Depuis 1987, les personnes qui exercent une activité lucrative peuvent cotiser au pilier de prévoyance 3a et bénéficier d’une déduction fiscale. Cette possibilité est largement utilisée, comme le montrent les calculs de l’Office fédéral des assurances sociales (OFAS) : en 2022, les fonds de prévoyance du pilier 3a se montaient au total à quelque 140 milliards de francs, soit 18 % du produit intérieur brut (PIB) de la Suisse. Environ deux tiers de ce montant étaient gérés par des banques et un tiers, par des assurances (graphique 1).

En 2020, d’après les données de l’Administration fédérale des contributions (AFC), près de 11 milliards de francs ont été versés dans le pilier 3a (graphique 2). Dans le même temps, 8 milliards de francs ont été retirés du pilier 3a, que ce soit parce que l’assuré avait atteint l’âge de la retraite, pour l’achat d’un logement ou pour la création d’une entreprise. 2020 a également été une bonne année boursière, ce qui a permis de réaliser un bénéfice en capital.

En 2020 (données les plus récentes), ce sont au total 1,8 million de contribuables (personnes seules ou couples) qui ont fait valoir une déduction du pilier 3a (graphique 3). Si l’on considère que, dans un couple où les deux conjoints travaillent, un seul cotise au pilier 3a, cela correspond à 33 % des contribuables actifs.

Par contre, si les deux conjoints cotisent au pilier 3a et que l’on ne prend en compte que les indépendants et les salariés, cela correspond à 51 %. Ces résultats corroborent les chiffres de l’enquête suisse sur la population active (ESPA), que l’on peut utiliser comme base statistique en lieu et place des chiffres de l’AFC pour évaluer la proportion de personnes avec des produits 3a. En effet, cette enquête par échantillonnage menée auprès de la population résidente permanente comporte également une question sur d’éventuels versements dans le pilier 3a : en 2019, 56 % des personnes interrogées âgées de 25 à 64/65 ans ont indiqué cotiser régulièrement au pilier 3a. Les résultats de l’enquête rejoignent donc les chiffres de l’AFC : plus de la moitié des personnes en âge de travailler en Suisse cotisent régulièrement au pilier 3a.

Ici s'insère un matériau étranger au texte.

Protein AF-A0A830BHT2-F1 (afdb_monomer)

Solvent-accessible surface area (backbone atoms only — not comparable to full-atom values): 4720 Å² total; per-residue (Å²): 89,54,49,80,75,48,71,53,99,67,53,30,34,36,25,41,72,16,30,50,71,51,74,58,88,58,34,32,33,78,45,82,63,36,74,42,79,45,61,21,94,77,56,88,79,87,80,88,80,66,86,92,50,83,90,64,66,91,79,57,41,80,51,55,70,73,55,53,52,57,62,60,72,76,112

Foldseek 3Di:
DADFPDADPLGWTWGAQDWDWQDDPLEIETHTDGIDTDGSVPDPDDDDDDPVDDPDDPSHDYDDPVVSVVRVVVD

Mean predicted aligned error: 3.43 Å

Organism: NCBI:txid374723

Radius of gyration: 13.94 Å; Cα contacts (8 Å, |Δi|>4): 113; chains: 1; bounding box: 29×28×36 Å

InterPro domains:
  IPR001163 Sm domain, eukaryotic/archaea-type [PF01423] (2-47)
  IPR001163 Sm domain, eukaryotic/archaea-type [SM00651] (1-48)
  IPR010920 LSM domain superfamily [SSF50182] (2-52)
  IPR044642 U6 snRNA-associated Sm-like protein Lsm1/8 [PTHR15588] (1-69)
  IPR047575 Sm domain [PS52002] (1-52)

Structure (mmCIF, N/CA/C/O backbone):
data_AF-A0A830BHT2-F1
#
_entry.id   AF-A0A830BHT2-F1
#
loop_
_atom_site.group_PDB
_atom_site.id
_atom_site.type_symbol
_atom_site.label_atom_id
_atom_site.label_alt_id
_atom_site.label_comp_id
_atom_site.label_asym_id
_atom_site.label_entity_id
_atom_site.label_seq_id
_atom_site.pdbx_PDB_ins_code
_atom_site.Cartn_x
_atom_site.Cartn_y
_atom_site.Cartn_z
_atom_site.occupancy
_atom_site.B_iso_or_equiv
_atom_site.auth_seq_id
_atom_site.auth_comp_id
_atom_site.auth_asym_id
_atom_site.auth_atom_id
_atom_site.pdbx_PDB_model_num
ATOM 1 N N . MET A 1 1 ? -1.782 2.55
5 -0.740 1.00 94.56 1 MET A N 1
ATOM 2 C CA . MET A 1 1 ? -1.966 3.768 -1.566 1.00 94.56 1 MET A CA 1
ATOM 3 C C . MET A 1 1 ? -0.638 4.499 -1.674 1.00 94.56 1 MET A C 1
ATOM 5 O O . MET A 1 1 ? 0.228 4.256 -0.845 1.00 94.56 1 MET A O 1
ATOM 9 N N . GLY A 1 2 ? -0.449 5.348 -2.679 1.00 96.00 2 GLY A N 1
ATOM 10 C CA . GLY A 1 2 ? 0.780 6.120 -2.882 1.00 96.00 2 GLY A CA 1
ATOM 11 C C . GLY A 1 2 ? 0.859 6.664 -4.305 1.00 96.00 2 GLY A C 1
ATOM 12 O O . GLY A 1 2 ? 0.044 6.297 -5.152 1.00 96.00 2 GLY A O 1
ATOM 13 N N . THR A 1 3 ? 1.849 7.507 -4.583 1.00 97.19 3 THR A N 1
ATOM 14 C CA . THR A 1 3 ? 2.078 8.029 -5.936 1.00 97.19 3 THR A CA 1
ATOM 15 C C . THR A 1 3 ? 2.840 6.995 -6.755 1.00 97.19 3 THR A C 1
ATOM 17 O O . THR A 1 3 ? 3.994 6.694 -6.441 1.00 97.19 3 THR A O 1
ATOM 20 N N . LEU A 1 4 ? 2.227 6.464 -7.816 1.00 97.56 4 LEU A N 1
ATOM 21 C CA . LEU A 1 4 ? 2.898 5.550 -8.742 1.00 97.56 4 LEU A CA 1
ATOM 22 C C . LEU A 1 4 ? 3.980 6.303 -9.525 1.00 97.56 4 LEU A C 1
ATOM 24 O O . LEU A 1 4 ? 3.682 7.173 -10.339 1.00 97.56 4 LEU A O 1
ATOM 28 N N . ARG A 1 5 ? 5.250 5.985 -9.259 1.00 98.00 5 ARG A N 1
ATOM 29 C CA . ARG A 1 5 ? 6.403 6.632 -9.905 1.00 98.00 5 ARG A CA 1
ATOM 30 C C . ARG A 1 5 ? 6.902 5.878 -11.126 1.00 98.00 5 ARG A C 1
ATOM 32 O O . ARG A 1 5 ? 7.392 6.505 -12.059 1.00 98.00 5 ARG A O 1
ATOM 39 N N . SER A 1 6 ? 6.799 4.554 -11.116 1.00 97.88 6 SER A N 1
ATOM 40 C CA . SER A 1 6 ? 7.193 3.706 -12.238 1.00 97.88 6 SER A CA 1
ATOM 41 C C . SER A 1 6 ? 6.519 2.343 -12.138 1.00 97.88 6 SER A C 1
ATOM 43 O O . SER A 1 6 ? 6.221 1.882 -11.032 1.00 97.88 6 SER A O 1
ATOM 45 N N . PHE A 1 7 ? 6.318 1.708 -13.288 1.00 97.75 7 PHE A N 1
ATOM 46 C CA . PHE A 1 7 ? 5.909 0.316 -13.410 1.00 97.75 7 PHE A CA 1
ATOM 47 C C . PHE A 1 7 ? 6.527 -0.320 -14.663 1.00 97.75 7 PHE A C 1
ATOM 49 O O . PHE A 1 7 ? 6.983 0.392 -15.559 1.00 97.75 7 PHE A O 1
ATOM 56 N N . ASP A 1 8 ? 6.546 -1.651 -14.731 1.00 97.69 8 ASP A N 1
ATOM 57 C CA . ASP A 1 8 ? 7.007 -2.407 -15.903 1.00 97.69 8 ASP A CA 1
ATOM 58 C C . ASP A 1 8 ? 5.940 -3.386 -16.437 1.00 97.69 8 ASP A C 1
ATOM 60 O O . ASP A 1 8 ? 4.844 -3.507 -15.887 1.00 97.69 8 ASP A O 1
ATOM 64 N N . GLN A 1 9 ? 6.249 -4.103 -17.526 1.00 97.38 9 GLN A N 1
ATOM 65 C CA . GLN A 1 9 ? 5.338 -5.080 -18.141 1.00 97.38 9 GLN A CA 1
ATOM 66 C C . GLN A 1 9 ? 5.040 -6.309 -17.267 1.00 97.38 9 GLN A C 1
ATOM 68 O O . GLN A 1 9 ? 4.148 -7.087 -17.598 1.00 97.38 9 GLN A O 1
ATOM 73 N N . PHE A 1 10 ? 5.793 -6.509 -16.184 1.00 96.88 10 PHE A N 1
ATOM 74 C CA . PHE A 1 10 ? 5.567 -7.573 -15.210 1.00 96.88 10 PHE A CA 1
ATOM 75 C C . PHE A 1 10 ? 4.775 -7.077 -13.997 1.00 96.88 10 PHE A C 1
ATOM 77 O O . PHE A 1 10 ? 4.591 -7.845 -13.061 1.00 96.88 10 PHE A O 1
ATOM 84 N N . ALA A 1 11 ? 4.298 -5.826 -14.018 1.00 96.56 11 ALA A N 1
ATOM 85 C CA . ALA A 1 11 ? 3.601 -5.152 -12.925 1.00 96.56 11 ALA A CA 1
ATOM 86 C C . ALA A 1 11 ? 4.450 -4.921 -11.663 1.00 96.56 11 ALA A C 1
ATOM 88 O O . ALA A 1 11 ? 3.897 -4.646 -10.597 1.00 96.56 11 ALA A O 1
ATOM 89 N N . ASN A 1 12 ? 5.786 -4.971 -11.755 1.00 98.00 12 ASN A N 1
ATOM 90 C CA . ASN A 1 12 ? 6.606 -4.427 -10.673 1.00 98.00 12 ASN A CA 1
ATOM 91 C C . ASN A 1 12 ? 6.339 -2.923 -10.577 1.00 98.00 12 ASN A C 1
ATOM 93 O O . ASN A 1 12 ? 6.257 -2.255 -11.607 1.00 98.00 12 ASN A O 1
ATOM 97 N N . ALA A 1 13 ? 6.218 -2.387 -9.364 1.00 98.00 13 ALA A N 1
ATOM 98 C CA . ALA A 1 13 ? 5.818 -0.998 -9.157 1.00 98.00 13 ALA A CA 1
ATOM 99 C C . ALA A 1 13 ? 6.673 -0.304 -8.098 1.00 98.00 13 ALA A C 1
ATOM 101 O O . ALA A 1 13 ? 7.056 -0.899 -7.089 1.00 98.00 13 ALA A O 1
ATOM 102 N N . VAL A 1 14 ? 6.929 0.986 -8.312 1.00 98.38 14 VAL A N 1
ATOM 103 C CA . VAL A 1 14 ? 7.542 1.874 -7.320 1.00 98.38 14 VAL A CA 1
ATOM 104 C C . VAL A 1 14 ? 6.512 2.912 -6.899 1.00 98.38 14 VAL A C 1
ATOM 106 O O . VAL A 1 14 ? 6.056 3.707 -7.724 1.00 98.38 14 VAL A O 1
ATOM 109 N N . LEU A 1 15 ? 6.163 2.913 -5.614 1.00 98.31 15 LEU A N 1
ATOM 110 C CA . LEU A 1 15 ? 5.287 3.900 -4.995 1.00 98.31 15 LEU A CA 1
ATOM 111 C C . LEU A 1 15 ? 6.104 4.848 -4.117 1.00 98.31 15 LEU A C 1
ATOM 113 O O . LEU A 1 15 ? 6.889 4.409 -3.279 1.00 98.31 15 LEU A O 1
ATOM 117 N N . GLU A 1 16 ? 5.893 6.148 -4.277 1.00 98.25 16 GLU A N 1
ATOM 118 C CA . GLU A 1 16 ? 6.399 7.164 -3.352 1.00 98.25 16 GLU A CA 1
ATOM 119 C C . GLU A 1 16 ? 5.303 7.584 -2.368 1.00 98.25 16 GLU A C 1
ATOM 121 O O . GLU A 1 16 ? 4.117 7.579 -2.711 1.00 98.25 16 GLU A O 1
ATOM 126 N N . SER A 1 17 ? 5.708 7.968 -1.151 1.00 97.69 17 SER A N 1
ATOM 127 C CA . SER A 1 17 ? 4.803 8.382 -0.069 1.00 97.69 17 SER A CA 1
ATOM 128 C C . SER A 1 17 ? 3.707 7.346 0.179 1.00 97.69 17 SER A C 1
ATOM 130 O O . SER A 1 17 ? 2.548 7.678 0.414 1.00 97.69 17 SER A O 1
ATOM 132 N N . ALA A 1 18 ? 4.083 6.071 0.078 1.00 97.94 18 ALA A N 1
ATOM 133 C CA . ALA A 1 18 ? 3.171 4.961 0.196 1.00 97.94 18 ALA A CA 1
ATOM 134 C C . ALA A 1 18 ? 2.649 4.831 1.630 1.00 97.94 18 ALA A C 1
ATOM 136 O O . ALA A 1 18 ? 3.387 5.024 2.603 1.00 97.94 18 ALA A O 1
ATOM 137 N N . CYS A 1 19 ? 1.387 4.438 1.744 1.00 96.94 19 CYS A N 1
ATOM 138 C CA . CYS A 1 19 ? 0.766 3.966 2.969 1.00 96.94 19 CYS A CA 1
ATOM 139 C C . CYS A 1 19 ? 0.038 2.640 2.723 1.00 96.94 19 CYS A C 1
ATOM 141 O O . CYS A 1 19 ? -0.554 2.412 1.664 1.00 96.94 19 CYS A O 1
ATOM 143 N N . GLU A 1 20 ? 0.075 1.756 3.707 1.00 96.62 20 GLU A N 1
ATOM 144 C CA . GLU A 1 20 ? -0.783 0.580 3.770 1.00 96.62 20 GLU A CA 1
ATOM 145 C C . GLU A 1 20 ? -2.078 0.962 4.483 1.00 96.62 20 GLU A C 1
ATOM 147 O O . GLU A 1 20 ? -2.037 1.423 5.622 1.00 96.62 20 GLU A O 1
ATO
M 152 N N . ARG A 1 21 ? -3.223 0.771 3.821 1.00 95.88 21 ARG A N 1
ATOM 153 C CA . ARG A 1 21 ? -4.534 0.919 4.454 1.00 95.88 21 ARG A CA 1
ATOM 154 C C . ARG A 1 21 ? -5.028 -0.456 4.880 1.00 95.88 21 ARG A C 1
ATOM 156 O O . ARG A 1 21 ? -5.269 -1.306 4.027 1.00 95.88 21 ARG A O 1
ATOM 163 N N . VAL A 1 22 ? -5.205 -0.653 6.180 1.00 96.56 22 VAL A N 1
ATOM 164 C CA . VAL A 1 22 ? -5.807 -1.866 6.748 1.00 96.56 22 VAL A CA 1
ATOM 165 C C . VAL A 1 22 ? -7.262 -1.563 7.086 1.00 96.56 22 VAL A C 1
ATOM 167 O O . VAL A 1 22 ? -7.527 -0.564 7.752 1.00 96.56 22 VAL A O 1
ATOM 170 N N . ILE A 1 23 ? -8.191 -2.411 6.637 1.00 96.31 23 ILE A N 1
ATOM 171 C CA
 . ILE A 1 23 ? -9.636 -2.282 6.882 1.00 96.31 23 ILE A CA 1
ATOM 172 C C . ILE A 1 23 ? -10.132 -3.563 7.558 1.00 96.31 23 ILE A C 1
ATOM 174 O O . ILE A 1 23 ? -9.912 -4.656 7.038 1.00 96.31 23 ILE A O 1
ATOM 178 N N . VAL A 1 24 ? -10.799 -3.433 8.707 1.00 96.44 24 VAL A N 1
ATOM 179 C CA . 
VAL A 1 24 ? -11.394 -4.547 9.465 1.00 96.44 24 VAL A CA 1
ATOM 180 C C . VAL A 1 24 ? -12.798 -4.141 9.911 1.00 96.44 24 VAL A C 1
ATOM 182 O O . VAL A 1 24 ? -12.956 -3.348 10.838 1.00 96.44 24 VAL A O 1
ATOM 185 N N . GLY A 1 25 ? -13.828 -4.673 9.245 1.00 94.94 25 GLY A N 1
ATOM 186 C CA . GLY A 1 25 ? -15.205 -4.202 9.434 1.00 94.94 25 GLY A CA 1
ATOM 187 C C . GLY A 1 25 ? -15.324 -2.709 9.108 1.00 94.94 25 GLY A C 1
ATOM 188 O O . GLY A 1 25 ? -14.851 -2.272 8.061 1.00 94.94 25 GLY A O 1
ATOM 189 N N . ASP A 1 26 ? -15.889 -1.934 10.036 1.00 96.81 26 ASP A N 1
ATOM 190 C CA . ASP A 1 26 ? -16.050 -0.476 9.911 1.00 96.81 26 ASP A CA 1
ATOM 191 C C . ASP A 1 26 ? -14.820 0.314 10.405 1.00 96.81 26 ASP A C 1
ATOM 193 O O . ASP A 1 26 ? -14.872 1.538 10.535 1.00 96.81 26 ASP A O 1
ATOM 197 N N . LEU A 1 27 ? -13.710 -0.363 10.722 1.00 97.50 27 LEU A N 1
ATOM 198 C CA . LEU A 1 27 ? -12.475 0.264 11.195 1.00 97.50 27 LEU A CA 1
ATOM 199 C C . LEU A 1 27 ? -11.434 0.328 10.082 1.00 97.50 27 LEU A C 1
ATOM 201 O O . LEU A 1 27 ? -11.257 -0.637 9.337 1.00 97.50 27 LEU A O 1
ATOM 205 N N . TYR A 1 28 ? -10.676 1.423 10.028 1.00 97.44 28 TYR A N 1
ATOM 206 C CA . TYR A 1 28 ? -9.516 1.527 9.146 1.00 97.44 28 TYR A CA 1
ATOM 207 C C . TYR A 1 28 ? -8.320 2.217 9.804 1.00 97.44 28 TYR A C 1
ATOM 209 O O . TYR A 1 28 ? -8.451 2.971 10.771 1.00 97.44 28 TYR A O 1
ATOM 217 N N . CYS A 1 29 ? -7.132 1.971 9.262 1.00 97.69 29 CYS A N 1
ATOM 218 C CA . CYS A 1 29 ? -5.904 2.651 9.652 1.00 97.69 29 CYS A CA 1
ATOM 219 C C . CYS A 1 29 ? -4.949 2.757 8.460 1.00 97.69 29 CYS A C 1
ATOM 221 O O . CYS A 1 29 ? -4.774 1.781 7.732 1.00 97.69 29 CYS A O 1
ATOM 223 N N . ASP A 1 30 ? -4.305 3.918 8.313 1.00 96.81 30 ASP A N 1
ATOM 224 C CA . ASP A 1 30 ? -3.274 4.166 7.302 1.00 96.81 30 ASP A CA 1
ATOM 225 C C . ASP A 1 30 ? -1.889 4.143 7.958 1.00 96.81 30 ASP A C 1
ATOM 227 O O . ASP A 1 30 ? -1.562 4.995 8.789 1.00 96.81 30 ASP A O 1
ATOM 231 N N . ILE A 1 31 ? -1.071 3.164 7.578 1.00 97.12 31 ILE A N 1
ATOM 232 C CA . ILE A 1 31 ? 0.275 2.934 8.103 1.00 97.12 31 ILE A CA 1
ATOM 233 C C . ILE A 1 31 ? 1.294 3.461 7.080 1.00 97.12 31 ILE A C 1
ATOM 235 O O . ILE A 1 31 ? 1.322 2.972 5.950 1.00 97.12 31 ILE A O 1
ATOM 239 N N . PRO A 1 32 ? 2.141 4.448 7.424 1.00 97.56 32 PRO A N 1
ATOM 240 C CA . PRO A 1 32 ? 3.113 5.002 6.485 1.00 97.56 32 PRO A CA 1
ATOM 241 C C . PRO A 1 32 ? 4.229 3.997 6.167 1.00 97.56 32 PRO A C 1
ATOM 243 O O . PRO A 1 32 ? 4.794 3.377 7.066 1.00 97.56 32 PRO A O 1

La plupart des gens répartissent leurs avoirs du pilier 3a sur plusieurs produits : en 2019, les avoirs étaient répartis en moyenne sur 2,5 produits du pilier 3a par contribuable ayant fait valoir une déduction fiscale. Si l’on considère que les deux conjoints d’un couple de contribuables exercent une activité lucrative et cotisent au pilier 3a, les avoirs étaient répartis sur 1,5 produit du pilier 3a par contribuable. En conclusion, les contribuables qui font valoir une déduction fiscale du pilier 3a répartissent leurs avoirs sur plusieurs produits.

L’Association Prévoyance Suisse (VVS) livre d’autres données statistiques : jusqu’en 2019, elle recensait chaque année le nombre de produits du pilier 3a. Ces données donnaient un bon aperçu de l’évolution du volume des produits, mais pas du nombre de personnes avec des avoirs du pilier 3a. Il est en effet possible de cotiser à un nombre illimité de produits du pilier 3a. À la dissolution du compte ou de la police, c’est à chaque fois la totalité de l’avoir qui est versée. La personne qui répartit son avoir sur plusieurs produits peut dissoudre les placements de manière échelonnée sur plusieurs années, ce qui, en raison de la progressivité de l’impôt, s’avère plus avantageux sur le plan fiscal qu’une dissolution unique.

Malheureusement, depuis 2020, ces données ne sont plus disponibles dans leur intégralité. Il ne nous sera donc désormais plus possible de recenser le nombre de produits du pilier 3a dans la Statistique des assurances sociales suisses (SAS), mais nous indiquerons plutôt le nombre de contribuables qui font valoir une déduction du pilier 3a.

Qualité de vie des personnes à la retraite

D’un point de vue sociopolitique, les versements dans le pilier 3a sont éminemment souhaitables. L’AVS couvre les besoins fondamentaux, la prévoyance professionnelle permet de maintenir de manière appropriée le niveau de vie antérieur et le pilier 3a couvre les besoins supplémentaires. Plus il y a de personnes qui cotisent au pilier 3a, plus il y aura de personnes qui, à la retraite, pourront vivre sans soucis financiers et sans avoir besoin d’une aide financière supplémentaire.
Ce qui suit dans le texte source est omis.